The skin that fit our lives just fine last week or even yesterday is suddenly a little too tight and uncomfortable. The new skin starts to peek out from underneath and that old, dead skin starts to flake and peel. It's not a pretty process. Most of the time, no one wants to hear about it. It's hard to watch. It's off-putting and it seems kind of private and wrong. So maybe we go and hide in our little hidey hole and rip and munch. Maybe we go and do the best we can to quietly tear up the bits of us that no longer fit and internalize them while people around us shudder and try not to look.

Maybe, though, someone sees us - really sees us. Maybe someone sees that we've got horrible flappy bits hanging in front of our eyes and doesn't want us to go blind. Maybe someone sees that we're tripping around over the parts we can't reach on our feet and wants us to be able to walk uninjured. Maybe someone drops everything that is important to them and spends time gently helping us through the transition, even when we're scared and we protest and try to get away.

I asked my daughter what leopard geckos do in the wild when they molt. "They don't have people to give them sponge baths," I told her sagely, "It's a natural process. You should just leave her to it."
"Well in the wild, Mom, they just take care of themselves. They are often deformed or blind or they just die. But she's not in the wild. She's mine."

We're not in the wild. No one should have to live in the wild. No one should have to grow with no one there to help. How many of our own to we just "leave to it" because we can't bear to think about it? How many who walk among us end up needlessly hurting and broken or dead because we were put off by the processes of their lives? There are a lot of people molting out there. They are not in the wild. They are mine. They are yours. We belong to each other. We have to. Even when it's revolting.

When all this disgusting skin-eating is over, Jubilee will have fresh, unblemished, new skin. Her colors will be bright and vibrant. She'll be frisky and alert and out standing in her water dish instead of lurking in her dark little hidey hole, suspicious and snappish. She will smile her silly little perma-grin and beg for crickets. She will, in her own little lizardy way, be beautiful.
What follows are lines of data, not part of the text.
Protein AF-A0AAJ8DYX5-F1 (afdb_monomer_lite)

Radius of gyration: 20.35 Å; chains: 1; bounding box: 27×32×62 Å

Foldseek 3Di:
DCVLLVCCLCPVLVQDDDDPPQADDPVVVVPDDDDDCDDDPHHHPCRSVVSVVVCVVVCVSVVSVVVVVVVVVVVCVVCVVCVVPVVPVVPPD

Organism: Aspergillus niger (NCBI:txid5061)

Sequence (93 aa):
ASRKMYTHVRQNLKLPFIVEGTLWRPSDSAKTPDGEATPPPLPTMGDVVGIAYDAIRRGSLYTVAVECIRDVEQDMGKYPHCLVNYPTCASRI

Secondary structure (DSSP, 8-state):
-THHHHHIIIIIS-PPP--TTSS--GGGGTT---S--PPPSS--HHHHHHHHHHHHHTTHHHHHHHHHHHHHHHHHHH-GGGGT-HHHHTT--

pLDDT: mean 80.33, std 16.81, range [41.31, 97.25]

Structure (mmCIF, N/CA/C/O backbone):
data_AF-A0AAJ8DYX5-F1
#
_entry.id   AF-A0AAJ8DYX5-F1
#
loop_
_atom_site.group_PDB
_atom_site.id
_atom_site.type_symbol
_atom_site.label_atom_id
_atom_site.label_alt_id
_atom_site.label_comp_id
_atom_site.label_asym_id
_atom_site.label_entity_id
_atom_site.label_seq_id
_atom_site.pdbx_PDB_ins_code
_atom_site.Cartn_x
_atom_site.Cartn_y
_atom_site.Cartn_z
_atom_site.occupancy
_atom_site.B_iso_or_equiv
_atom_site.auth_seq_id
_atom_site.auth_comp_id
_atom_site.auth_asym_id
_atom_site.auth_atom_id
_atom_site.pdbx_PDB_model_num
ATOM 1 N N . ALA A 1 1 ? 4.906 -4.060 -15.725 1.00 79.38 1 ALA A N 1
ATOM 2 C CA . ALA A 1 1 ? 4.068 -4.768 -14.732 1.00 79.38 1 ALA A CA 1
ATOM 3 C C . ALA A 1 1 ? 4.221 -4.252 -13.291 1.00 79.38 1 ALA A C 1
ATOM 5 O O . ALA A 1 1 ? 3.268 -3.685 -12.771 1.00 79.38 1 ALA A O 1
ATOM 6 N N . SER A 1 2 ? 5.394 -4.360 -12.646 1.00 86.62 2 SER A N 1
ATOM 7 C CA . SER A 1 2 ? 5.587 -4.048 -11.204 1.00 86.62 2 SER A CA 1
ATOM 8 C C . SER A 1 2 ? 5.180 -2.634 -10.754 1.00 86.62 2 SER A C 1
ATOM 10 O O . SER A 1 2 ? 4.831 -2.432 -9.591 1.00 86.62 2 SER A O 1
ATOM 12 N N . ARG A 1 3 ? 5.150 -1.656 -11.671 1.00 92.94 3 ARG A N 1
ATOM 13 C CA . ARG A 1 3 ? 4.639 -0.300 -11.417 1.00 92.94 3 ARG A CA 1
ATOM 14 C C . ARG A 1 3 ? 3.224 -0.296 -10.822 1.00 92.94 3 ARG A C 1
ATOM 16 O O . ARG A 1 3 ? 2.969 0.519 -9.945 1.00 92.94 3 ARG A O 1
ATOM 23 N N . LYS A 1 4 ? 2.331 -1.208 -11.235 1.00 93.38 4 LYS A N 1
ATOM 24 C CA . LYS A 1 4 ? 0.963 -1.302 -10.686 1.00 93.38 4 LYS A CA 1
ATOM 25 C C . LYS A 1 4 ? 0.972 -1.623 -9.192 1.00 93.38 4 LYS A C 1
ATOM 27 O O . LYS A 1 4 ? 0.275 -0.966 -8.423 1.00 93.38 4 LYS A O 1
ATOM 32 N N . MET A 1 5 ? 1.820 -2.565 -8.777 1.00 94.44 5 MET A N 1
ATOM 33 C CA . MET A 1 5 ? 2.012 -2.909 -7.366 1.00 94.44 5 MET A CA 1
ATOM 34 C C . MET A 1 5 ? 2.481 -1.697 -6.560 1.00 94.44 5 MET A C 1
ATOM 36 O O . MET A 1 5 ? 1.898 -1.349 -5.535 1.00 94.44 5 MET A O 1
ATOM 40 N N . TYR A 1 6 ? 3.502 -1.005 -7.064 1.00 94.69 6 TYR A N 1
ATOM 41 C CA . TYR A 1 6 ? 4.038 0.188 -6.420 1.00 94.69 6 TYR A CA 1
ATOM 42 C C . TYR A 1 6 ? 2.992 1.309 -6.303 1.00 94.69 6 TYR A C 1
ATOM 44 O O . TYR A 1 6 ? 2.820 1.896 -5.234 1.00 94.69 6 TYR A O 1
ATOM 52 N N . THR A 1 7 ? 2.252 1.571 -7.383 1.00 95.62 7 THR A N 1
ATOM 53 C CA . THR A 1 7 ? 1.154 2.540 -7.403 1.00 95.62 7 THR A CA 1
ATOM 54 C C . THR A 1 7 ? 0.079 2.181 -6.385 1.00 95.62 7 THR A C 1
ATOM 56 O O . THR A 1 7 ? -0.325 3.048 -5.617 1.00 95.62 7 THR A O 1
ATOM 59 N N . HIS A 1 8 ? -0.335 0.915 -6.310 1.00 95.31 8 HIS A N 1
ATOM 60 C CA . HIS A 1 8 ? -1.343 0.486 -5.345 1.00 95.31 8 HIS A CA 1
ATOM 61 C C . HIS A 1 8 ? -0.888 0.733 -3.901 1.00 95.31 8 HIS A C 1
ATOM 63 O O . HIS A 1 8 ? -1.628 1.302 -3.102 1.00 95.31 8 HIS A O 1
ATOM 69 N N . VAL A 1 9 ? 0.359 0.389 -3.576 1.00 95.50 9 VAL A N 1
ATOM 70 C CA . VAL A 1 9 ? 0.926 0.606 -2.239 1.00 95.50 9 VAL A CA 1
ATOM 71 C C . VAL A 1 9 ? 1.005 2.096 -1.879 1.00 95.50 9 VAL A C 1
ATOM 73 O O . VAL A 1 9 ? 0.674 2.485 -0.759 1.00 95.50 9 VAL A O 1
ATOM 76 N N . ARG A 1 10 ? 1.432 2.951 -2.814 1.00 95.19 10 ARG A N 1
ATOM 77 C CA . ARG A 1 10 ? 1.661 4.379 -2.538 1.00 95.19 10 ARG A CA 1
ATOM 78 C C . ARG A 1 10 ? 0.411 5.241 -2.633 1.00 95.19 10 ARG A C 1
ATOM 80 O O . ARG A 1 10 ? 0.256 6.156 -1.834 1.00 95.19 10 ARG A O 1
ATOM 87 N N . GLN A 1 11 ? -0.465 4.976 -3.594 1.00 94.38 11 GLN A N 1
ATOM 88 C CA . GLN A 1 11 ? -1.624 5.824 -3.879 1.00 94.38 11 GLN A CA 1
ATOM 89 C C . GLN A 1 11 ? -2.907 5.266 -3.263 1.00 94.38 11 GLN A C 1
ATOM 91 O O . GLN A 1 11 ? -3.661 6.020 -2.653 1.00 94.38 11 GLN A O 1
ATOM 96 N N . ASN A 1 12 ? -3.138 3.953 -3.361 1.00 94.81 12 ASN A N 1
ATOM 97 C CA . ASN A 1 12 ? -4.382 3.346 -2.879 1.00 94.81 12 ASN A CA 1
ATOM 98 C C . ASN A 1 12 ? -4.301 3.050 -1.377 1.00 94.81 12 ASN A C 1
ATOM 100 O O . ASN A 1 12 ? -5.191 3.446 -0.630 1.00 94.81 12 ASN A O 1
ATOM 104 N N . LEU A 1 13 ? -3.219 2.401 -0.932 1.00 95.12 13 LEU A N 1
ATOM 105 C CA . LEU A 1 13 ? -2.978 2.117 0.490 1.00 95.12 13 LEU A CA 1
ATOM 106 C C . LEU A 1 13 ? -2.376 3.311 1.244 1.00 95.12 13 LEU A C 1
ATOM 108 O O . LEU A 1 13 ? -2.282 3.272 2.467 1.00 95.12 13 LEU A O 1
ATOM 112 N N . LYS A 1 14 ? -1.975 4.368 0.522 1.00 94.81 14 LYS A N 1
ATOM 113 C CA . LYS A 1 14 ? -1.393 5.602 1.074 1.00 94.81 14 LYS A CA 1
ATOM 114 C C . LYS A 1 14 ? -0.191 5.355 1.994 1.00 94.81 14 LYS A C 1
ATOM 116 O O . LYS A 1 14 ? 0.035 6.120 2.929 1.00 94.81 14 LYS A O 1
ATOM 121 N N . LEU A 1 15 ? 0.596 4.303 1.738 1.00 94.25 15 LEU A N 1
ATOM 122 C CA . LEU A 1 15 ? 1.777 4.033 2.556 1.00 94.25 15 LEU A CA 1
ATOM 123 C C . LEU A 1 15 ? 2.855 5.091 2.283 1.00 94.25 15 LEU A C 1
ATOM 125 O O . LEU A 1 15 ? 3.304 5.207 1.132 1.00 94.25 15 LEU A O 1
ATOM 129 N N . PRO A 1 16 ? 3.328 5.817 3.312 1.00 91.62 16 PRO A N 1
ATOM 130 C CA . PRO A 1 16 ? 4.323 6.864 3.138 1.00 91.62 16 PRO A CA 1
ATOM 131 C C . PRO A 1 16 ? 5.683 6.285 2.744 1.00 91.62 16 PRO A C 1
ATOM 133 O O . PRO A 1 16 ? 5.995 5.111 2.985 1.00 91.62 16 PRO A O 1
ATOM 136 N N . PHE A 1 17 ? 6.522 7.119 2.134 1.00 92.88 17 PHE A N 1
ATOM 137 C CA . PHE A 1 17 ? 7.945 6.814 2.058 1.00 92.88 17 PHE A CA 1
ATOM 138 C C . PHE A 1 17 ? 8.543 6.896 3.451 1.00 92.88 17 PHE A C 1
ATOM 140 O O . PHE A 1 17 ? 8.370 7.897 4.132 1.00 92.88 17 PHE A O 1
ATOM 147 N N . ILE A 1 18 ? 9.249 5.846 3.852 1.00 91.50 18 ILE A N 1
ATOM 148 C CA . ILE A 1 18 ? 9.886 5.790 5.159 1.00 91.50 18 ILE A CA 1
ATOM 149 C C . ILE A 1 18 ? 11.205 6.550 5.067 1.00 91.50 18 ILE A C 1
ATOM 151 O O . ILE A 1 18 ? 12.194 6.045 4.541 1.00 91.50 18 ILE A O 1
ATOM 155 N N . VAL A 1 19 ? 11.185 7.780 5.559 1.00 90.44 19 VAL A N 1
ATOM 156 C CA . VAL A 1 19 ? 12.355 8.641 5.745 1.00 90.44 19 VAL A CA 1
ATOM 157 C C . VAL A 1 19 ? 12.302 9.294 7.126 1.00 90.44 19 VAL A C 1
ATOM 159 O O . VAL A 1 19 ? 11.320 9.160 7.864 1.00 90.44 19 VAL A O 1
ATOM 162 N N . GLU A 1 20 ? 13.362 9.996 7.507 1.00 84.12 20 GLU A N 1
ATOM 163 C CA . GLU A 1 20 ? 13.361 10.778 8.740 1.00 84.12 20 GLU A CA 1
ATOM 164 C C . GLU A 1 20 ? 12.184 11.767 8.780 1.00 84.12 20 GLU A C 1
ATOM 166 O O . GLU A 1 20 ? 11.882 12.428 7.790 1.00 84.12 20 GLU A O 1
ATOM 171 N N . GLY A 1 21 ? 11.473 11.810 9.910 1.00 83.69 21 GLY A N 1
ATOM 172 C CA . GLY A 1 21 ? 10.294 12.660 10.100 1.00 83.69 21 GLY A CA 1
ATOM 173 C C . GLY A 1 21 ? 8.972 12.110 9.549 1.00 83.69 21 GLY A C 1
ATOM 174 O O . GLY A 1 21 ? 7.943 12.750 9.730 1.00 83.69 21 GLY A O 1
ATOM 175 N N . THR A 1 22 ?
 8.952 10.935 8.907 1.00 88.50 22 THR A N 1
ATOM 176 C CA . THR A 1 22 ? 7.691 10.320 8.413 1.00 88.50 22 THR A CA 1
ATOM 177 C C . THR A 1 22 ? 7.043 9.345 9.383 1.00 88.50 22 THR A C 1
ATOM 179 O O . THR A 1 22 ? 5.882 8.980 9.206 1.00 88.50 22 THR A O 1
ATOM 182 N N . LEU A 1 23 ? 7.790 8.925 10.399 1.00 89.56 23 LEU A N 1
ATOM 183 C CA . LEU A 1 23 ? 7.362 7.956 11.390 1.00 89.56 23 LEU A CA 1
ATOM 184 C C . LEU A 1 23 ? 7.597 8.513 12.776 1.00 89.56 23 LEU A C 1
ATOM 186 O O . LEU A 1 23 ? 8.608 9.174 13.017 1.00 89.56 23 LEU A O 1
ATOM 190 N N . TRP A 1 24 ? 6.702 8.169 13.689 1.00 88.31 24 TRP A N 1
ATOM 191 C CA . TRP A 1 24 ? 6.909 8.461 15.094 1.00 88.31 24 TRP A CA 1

Look around. Somebody is molting near you. Near me. How can we help them get through the tricky bits? What is underneath the off-putting outer layer of difficult change? How can you help them find their beautiful? And know this: it will probably turn your stomach a little bit, it will not be what you wanted to do most today, you will think didn't we just do this? and we did, it's time to do it again. And someone will hand you a wad of something you don't want to hold. Stare at it in fascination and then get rid of it. It's not yours to keep.

And look around and do it again.
And again.
And again.
And again...

This is the way that we all become beautiful.



*I'm not going to give the lizard a sponge bath. I will continue to turn up the music so that I can't hear her eating her own skin. I have my limits.